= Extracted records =

══════════

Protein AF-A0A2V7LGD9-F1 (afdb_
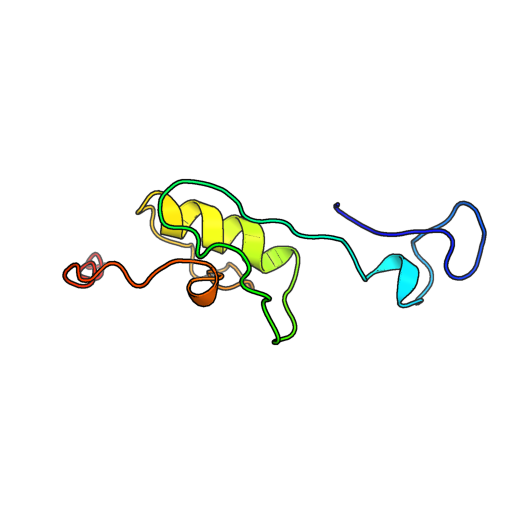monomer_lite)

Secondary structure (DSSP, 8-state):
------SSSTT---SS-HHHH-------STTBPTTPPP-S---TTHHHHHHHHHTTPPPPTT--S---GGGB----SPPPPPPP-

Structure (mmCIF, N/CA/C/O backbone):
data_AF-A0A2V7LGD9-F1
#
_entry.id   AF-A0A2V7LGD9-F1
#
loop_
_atom_site.group_PDB
_atom_site.id
_atom_site.type_symbol
_atom_site.label_atom_id
_atom_site.label_alt_id
_atom_site.label_comp_id
_atom_site.label_asym_id
_atom_site.label_entity_id
_atom_site.label_seq_id
_atom_site.pdbx_PDB_ins_code
_atom_site.Cartn_x
_atom_site.Cartn_y
_atom_site.Cartn_z
_atom_site.occupancy
_atom_site.B_iso_or_equiv
_atom_site.auth_seq_id
_atom_site.auth_comp_id
_atom_site.auth_asym_id
_atom_site.auth_atom_id
_atom_site.pdbx_PDB_model_num
ATOM 1 N N . ALA A 1 1 ? -0.411 -5.419 -6.772 1.00 93.94 1 ALA A N 1
ATOM 2 C CA . ALA A 1 1 ? 0.545 -6.353 -7.400 1.00 93.94 1 ALA A CA 1
ATOM 3 C C . ALA A 1 1 ? 1.768 -6.445 -6.498 1.00 93.94 1 ALA A C 1
ATOM 5 O O . ALA A 1 1 ? 1.878 -5.630 -5.590 1.00 93.94 1 ALA A O 1
ATOM 6 N N . ASP A 1 2 ? 2.617 -7.438 -6.687 1.00 93.62 2 ASP A N 1
ATOM 7 C CA . ASP A 1 2 ? 3.926 -7.568 -6.038 1.00 93.62 2 ASP A CA 1
ATOM 8 C C . ASP A 1 2 ? 5.020 -6.821 -6.812 1.00 93.62 2 ASP A C 1
ATOM 10 O O . ASP A 1 2 ? 5.883 -6.208 -6.191 1.0
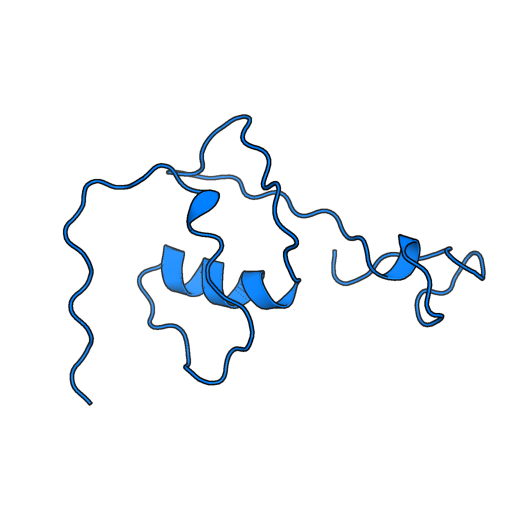0 93.62 2 ASP A O 1
ATOM 14 N N . HIS A 1 3 ? 4.921 -6.788 -8.141 1.00 95.50 3 HIS A N 1
ATOM 15 C CA . HIS A 1 3 ? 5.792 -6.023 -9.033 1.00 95.50 3 HIS A CA 1
ATOM 16 C C . HIS A 1 3 ? 5.046 -5.574 -10.306 1.00 95.50 3 HIS A C 1
ATOM 18 O O . HIS A 1 3 ? 3.877 -5.913 -10.527 1.00 95.50 3 HIS A O 1
ATOM 24 N N . GLY A 1 4 ? 5.713 -4.761 -11.122 1.00 95.06 4 GLY A N 1
ATOM 25 C CA . GLY A 1 4 ? 5.318 -4.400 -12.483 1.00 95.06 4 GLY A CA 1
ATOM 26 C C . GLY A 1 4 ? 6.019 -5.270 -13.535 1.00 95.06 4 GLY A C 1
ATOM 27 O O . GLY A 1 4 ? 6.287 -6.440 -13.285 1.00 95.06 4 GLY A O 1
ATOM 28 N N . GLY A 1 5 ? 6.302 -4.741 -14.725 1.00 95.88 5 GLY A N 1
ATOM 29 C CA . GLY A 1 5 ? 7.044 -5.496 -15.744 1.00 95.88 5 GLY A CA 1
ATOM 30 C C . GLY A 1 5 ? 6.996 -4.888 -17.140 1.00 95.88 5 GLY A C 1
ATOM 31 O O . GLY A 1 5 ? 6.146 -4.048 -17.441 1.00 95.88 5 GLY A O 1
ATOM 32 N N . GLY A 1 6 ? 7.900 -5.335 -18.010 1.00 95.12 6 GLY A N 1
ATOM 33 C CA . GLY A 1 6 ? 7.995 -4.845 -19.384 1.00 95.12 6 GLY A CA 1
ATOM 34 C C . GLY A 1 6 ? 8.708 -3.498 -19.507 1.00 95.12 6 GLY A C 1
ATOM 35 O O . GLY A 1 6 ? 8.588 -2.848 -20.545 1.00 95.12 6 GLY A O 1
ATOM 36 N N . GLY A 1 7 ? 9.394 -3.049 -18.450 1.00 95.38 7 GLY A N 1
ATOM 37 C CA . GLY A 1 7 ? 10.048 -1.747 -18.398 1.00 95.38 7 GLY A CA 1
ATOM 38 C C . GLY A 1 7 ? 11.235 -1.620 -19.347 1.00 95.38 7 GLY A C 1
ATOM 39 O O . GLY A 1 7 ? 11.272 -0.681 -20.142 1.00 95.38 7 GLY A O 1
ATOM 40 N N . VAL A 1 8 ? 12.179 -2.565 -19.282 1.00 94.50 8 VAL A N 1
ATOM 41 C CA . VAL A 1 8 ? 13.339 -2.598 -20.186 1.00 94.50 8 VAL A CA 1
ATOM 42 C C . VAL A 1 8 ? 13.191 -3.708 -21.218 1.00 94.50 8 VAL A C 1
ATOM 44 O O . VAL A 1 8 ? 13.253 -3.437 -22.419 1.00 94.50 8 VAL A O 1
ATOM 47 N N . THR A 1 9 ? 12.908 -4.938 -20.777 1.00 94.88 9 THR A N 1
ATOM 48 C CA . THR A 1 9 ? 12.566 -6.048 -21.683 1.00 94.88 9 THR A CA 1
ATOM 49 C C . THR A 1 9 ? 11.117 -6.490 -21.473 1.00 94.88 9 THR A C 1
ATOM 51 O O . THR A 1 9 ? 10.619 -6.561 -20.358 1.00 94.88 9 THR A O 1
ATOM 54 N N . VAL A 1 10 ? 10.425 -6.826 -22.565 1.00 90.38 10 VAL A N 1
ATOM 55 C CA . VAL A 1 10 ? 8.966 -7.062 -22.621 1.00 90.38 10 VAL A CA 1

══════════

= EXERCISE AIM =
Both end lines included, restate word for word the lines above from the line with "ATOM 35 O O" to the line with "ATOM 38 C C", and nothing else.

= RESPONSE AREA =
ATOM 35 O O . GLY A 1 6 ? 8.588 -2.848 -20.545 1.00 95.12 6 GLY A O 1
ATOM 36 N N . GLY A 1 7 ? 9.394 -3.049 -18.450 1.00 95.38 7 GLY A N 1
ATOM 37 C CA . GLY A 1 7 ? 10.048 -1.747 -18.398 1.00 95.38 7 GLY A CA 1
ATOM 38 C C . GLY A 1 7 ? 11.235 -1.620 -19.347 1.00 95.38 7 GLY A C 1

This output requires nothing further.